You can test single inference using the following command. Before running the command, modify the config up to your need.

```bash
# modify the config up to your need,
# e.g. fix_duration (the total length of prompt + to_generate, currently support up to 30s)
#      nfe_step     (larger takes more time to do more precise inference ode)
#      ode_method   (switch to 'midpoint' for better compatibility with small nfe_step, )
#                   ( though 'midpoint' is 2nd-order ode solver, slower compared to 1st-order 'Euler')
python test_infer_single.py
```
### Speech Editing

To test speech editing capabilities, use the following command.

```bash
python test_infer_single_edit.py
```

### Gradio App

You can launch a Gradio app (web interface) to launch a GUI for inference.

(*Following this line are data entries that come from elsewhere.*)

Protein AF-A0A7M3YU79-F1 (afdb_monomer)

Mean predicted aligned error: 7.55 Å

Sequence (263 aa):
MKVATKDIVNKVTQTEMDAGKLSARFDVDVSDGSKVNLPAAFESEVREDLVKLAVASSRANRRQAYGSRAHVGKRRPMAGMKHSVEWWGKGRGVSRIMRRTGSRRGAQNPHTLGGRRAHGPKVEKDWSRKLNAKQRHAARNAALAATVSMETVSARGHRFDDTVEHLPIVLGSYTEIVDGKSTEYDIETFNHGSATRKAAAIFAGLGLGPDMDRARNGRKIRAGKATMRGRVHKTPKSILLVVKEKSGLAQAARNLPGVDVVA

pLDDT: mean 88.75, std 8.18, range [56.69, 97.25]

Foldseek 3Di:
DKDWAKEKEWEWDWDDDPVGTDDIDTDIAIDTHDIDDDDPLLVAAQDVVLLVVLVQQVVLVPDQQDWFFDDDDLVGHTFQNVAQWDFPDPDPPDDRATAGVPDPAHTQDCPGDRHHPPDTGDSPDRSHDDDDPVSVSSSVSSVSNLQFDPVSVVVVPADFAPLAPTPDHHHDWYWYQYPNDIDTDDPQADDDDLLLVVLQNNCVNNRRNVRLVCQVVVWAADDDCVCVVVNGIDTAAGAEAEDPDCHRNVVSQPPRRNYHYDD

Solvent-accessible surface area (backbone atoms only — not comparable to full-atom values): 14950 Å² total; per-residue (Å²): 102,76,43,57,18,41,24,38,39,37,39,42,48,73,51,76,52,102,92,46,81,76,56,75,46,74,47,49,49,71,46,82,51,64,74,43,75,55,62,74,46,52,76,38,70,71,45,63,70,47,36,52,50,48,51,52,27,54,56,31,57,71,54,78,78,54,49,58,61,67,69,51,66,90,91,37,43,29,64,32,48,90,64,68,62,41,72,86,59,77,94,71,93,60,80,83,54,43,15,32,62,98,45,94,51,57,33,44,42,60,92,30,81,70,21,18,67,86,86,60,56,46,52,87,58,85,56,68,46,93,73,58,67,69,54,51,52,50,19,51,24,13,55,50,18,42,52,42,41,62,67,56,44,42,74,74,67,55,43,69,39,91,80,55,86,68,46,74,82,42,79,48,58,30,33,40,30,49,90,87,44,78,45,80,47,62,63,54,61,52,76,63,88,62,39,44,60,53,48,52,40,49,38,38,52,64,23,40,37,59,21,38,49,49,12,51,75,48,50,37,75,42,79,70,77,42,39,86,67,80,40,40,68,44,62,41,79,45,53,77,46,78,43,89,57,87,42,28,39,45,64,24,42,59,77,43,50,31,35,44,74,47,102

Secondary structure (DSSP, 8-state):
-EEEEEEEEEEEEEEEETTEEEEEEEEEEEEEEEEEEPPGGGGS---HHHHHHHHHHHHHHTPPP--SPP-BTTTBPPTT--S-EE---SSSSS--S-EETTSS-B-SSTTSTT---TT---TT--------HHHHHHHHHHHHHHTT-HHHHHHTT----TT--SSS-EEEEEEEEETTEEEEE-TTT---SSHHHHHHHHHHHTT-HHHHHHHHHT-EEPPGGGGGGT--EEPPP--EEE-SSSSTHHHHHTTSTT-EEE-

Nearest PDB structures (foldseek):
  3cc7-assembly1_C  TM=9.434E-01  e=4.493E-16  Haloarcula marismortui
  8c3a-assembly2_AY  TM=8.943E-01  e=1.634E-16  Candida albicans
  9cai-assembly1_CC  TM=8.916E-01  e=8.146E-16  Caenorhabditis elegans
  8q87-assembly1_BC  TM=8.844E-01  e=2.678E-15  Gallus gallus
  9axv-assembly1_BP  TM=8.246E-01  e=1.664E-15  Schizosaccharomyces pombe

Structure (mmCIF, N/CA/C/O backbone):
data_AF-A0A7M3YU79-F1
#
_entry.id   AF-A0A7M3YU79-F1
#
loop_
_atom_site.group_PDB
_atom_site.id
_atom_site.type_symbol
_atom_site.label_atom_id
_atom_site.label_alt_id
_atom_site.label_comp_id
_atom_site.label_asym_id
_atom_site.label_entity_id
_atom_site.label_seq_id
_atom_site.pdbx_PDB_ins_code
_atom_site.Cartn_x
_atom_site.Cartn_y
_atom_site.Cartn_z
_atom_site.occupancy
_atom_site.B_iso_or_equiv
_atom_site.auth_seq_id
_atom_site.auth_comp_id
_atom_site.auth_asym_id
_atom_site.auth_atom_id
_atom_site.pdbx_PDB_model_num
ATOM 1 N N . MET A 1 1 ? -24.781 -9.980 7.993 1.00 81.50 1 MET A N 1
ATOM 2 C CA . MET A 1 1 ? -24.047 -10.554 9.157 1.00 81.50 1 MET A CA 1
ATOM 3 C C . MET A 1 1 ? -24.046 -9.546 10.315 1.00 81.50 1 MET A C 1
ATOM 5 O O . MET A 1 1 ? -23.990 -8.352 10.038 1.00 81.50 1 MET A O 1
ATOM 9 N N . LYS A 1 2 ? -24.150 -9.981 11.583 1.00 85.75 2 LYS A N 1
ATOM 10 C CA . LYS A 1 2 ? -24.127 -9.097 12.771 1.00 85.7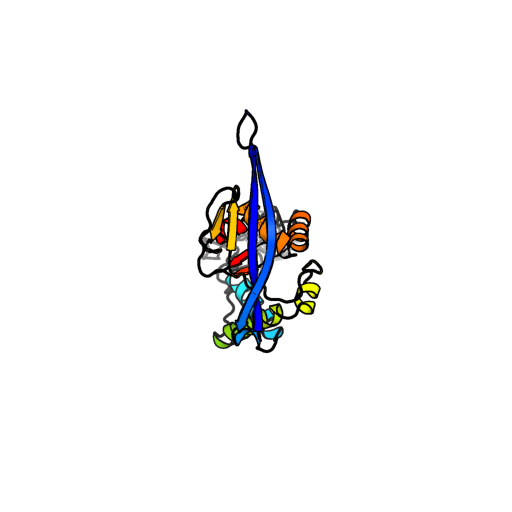5 2 LYS A CA 1
ATOM 11 C C . LYS A 1 2 ? -22.819 -9.264 13.538 1.00 85.75 2 LYS A C 1
ATOM 13 O O . LYS A 1 2 ? -22.414 -10.398 13.762 1.00 85.75 2 LYS A O 1
ATOM 18 N N . VAL A 1 3 ? -22.212 -8.158 13.953 1.00 88.25 3 VAL A N 1
ATOM 19 C CA . VAL A 1 3 ? -20.975 -8.128 14.748 1.00 88.25 3 VAL A CA 1
ATOM 20 C C . VAL A 1 3 ? -21.202 -7.265 15.986 1.00 88.25 3 VAL A C 1
ATOM 22 O O . VAL A 1 3 ? -21.877 -6.240 15.896 1.00 88.25 3 VAL A O 1
ATOM 25 N N . ALA A 1 4 ? -20.700 -7.698 17.143 1.00 88.19 4 ALA A N 1
ATOM 26 C CA . ALA A 1 4 ? -20.749 -6.900 18.366 1.00 88.19 4 ALA A CA 1
ATOM 27 C C . ALA A 1 4 ? -19.701 -5.781 18.300 1.00 88.19 4 ALA A C 1
ATOM 29 O O . ALA A 1 4 ? -18.576 -6.007 17.850 1.00 88.19 4 ALA A O 1
ATOM 30 N N . THR A 1 5 ? -20.063 -4.573 18.726 1.00 89.88 5 THR A N 1
ATOM 31 C CA . THR A 1 5 ? -19.071 -3.515 18.929 1.00 89.88 5 THR A CA 1
ATOM 32 C C . THR A 1 5 ? -18.211 -3.849 20.139 1.00 89.88 5 THR A C 1
ATOM 34 O O . THR A 1 5 ? -18.705 -4.400 21.119 1.00 89.88 5 THR A O 1
ATOM 37 N N . LYS A 1 6 ? -16.923 -3.522 20.078 1.00 89.19 6 LYS A N 1
ATOM 38 C CA . LYS A 1 6 ? -16.013 -3.624 21.218 1.00 89.19 6 LYS A CA 1
ATOM 39 C C . LYS A 1 6 ? -15.972 -2.275 21.919 1.00 89.19 6 LYS A C 1
ATOM 41 O O . LYS A 1 6 ? -15.434 -1.314 21.364 1.00 89.19 6 LYS A O 1
ATOM 46 N N . ASP A 1 7 ? -16.569 -2.224 23.100 1.00 88.94 7 ASP A N 1
ATOM 47 C CA . ASP A 1 7 ? -16.532 -1.062 23.976 1.00 88.94 7 ASP A CA 1
ATOM 48 C C . ASP A 1 7 ? -15.244 -1.120 24.797 1.00 88.94 7 ASP A C 1
ATOM 50 O O . ASP A 1 7 ? -14.843 -2.179 25.289 1.00 88.94 7 ASP A O 1
ATOM 54 N N . ILE A 1 8 ? -14.551 0.011 24.874 1.00 88.69 8 ILE A N 1
ATOM 55 C CA . ILE A 1 8 ? -13.196 0.088 25.412 1.00 88.69 8 ILE A CA 1
ATOM 56 C C . ILE A 1 8 ? -13.199 1.010 26.623 1.00 88.69 8 ILE A C 1
ATOM 58 O O . ILE A 1 8 ? -13.504 2.200 26.513 1.00 88.69 8 ILE A O 1
ATOM 62 N N . VAL A 1 9 ? -12.774 0.475 27.764 1.00 87.06 9 VAL A N 1
ATOM 63 C CA . VAL A 1 9 ? -12.541 1.246 28.983 1.00 87.06 9 VAL A CA 1
ATOM 64 C C . VAL A 1 9 ? -11.043 1.295 29.246 1.00 87.06 9 VAL A C 1
ATOM 66 O O . VAL A 1 9 ? -10.405 0.277 29.492 1.00 87.06 9 VAL A O 1
ATOM 69 N N . ASN A 1 10 ? -10.464 2.491 29.186 1.00 85.38 10 ASN A N 1
ATOM 70 C CA . ASN A 1 10 ? -9.042 2.710 29.418 1.00 85.38 10 ASN A CA 1
ATOM 71 C C . ASN A 1 10 ? -8.827 3.363 30.786 1.00 85.38 10 ASN A C 1
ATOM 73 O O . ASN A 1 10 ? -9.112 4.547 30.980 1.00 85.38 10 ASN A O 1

First, make sure you have the dependencies installed (`pip install -r requirements.txt`). Then, install the Gradio app dependencies:

```bash
pip install -r requirements_gradio.txt
```

After installing the dependencies, launch the app (will load ckpt from Huggingface, you may set `ckpt_path` to local file in `gradio_app.py`):

```bash
python gradio_app.py
```

You can specify the port/host:

```bash
python gradio_app.py --port 7860 --host 0.0.0.0
```

Or launch a share link:

```bash
python gradio_app.py --share
```

## Evaluation

### Prepare Test Datasets

1. Seed-TTS test set: Download from [seed-tts-eval](https://github.com/BytedanceSpeech/seed-tts-eval).
2. LibriSpeech test-clean: Download from [OpenSLR](http://www.openslr.org/12/).
3. Unzip the downloaded datasets and place them in the data/ directory.
4. Update the path for the test-clean data in `test_infer_batch.py`
5. Our filtered LibriSpeech-PC 4-10s subset is already under data/ in this repo

### Batch Inference for Test Set

To run batch inference for evaluations, execute the following commands:

```bash
# batch inference for evaluations
accelerate config  # if not set before
bash test_infer_batch.sh
```

### Download Evaluation Model Checkpoints

1. Chinese ASR Model: [Paraformer-zh](https://huggingface.co/funasr/paraformer-zh)
2. English ASR Model: [Faster-Whisper](https://huggingface.co/Systran/faster-whisper-large-v3)
3. WavLM Model: Download from [Google Drive](https://drive.google.com/file/d/1-aE1NfzpRCLxA4GUxX9ITI3F9LlbtEGP/view).

### Objective Evaluation

**Some Notes**

For faster-whisper with CUDA 11:

```bash
pip install --force-reinstall ctranslate2==3.24.0
```

(Recommended) To avoid possible ASR failures, such as abnormal repetitions in output:

```bash
pip install faster-whisper==0.10.1
```

Update the path with your batch-inferenced results, and carry out WER / SIM evaluations:
```bash
# Evaluation for Seed-TTS test set
python scripts/eval_seedtts_testset.py

# Evaluation for LibriSpeech-PC test-clean (cross-sentence)
python scripts/eval_librispeech_test_clean.py
```

## Acknowledgements

- [E2-TTS](https://arxiv.org/abs/2406.18009) brilliant work, simple and effective
- [Emilia](https://arxiv.org/abs/2407.05361), [WenetSpeech4TTS](https://arxiv.org/abs/2406.05763) valuable datasets
- [lucidrains](https://github.com/lucidrains) initial CFM structure with also [bfs18](https://github.com/bfs18) for discussion
- [SD3](https://arxiv.org/abs/2403.03206) & [Hugging Face diffusers](https://github.com/huggingface/diffusers) DiT and MMDiT code structure
- [torchdiffeq](https://github.com/rtqichen/torchdiffeq) as ODE solver, [Vocos](https://huggingface.co/charactr/vocos-mel-24khz) as vocoder
- [mrfakename](https://x.com/realmrfakename) huggingface space demo ~
- [FunASR](https://github.com/modelscope/FunASR), [faster-whisper](https://github.com/SYSTRAN/faster-whisper), [UniSpeech](https://github.com/microsoft/UniSpeech) for evaluation tools
- [ctc-forced-aligner](https://github.com/MahmoudAshraf97/ctc-forced-aligner) for speech edit test

## Citation
```
@article{chen-etal-2024-f5tts,
      title={F5-TTS: A Fairytaler that Fakes Fluent and Faithful Speech with Flow Matching}, 
      author={Yushen Chen and Zhikang Niu and Ziyang Ma and Keqi Deng and Chunhui Wang and Jian Zhao and Kai Yu and Xie Chen},
      journal={arXiv preprint arXiv:2410.06885},
      year={2024},
}
```
## License

Our code is released under MIT License.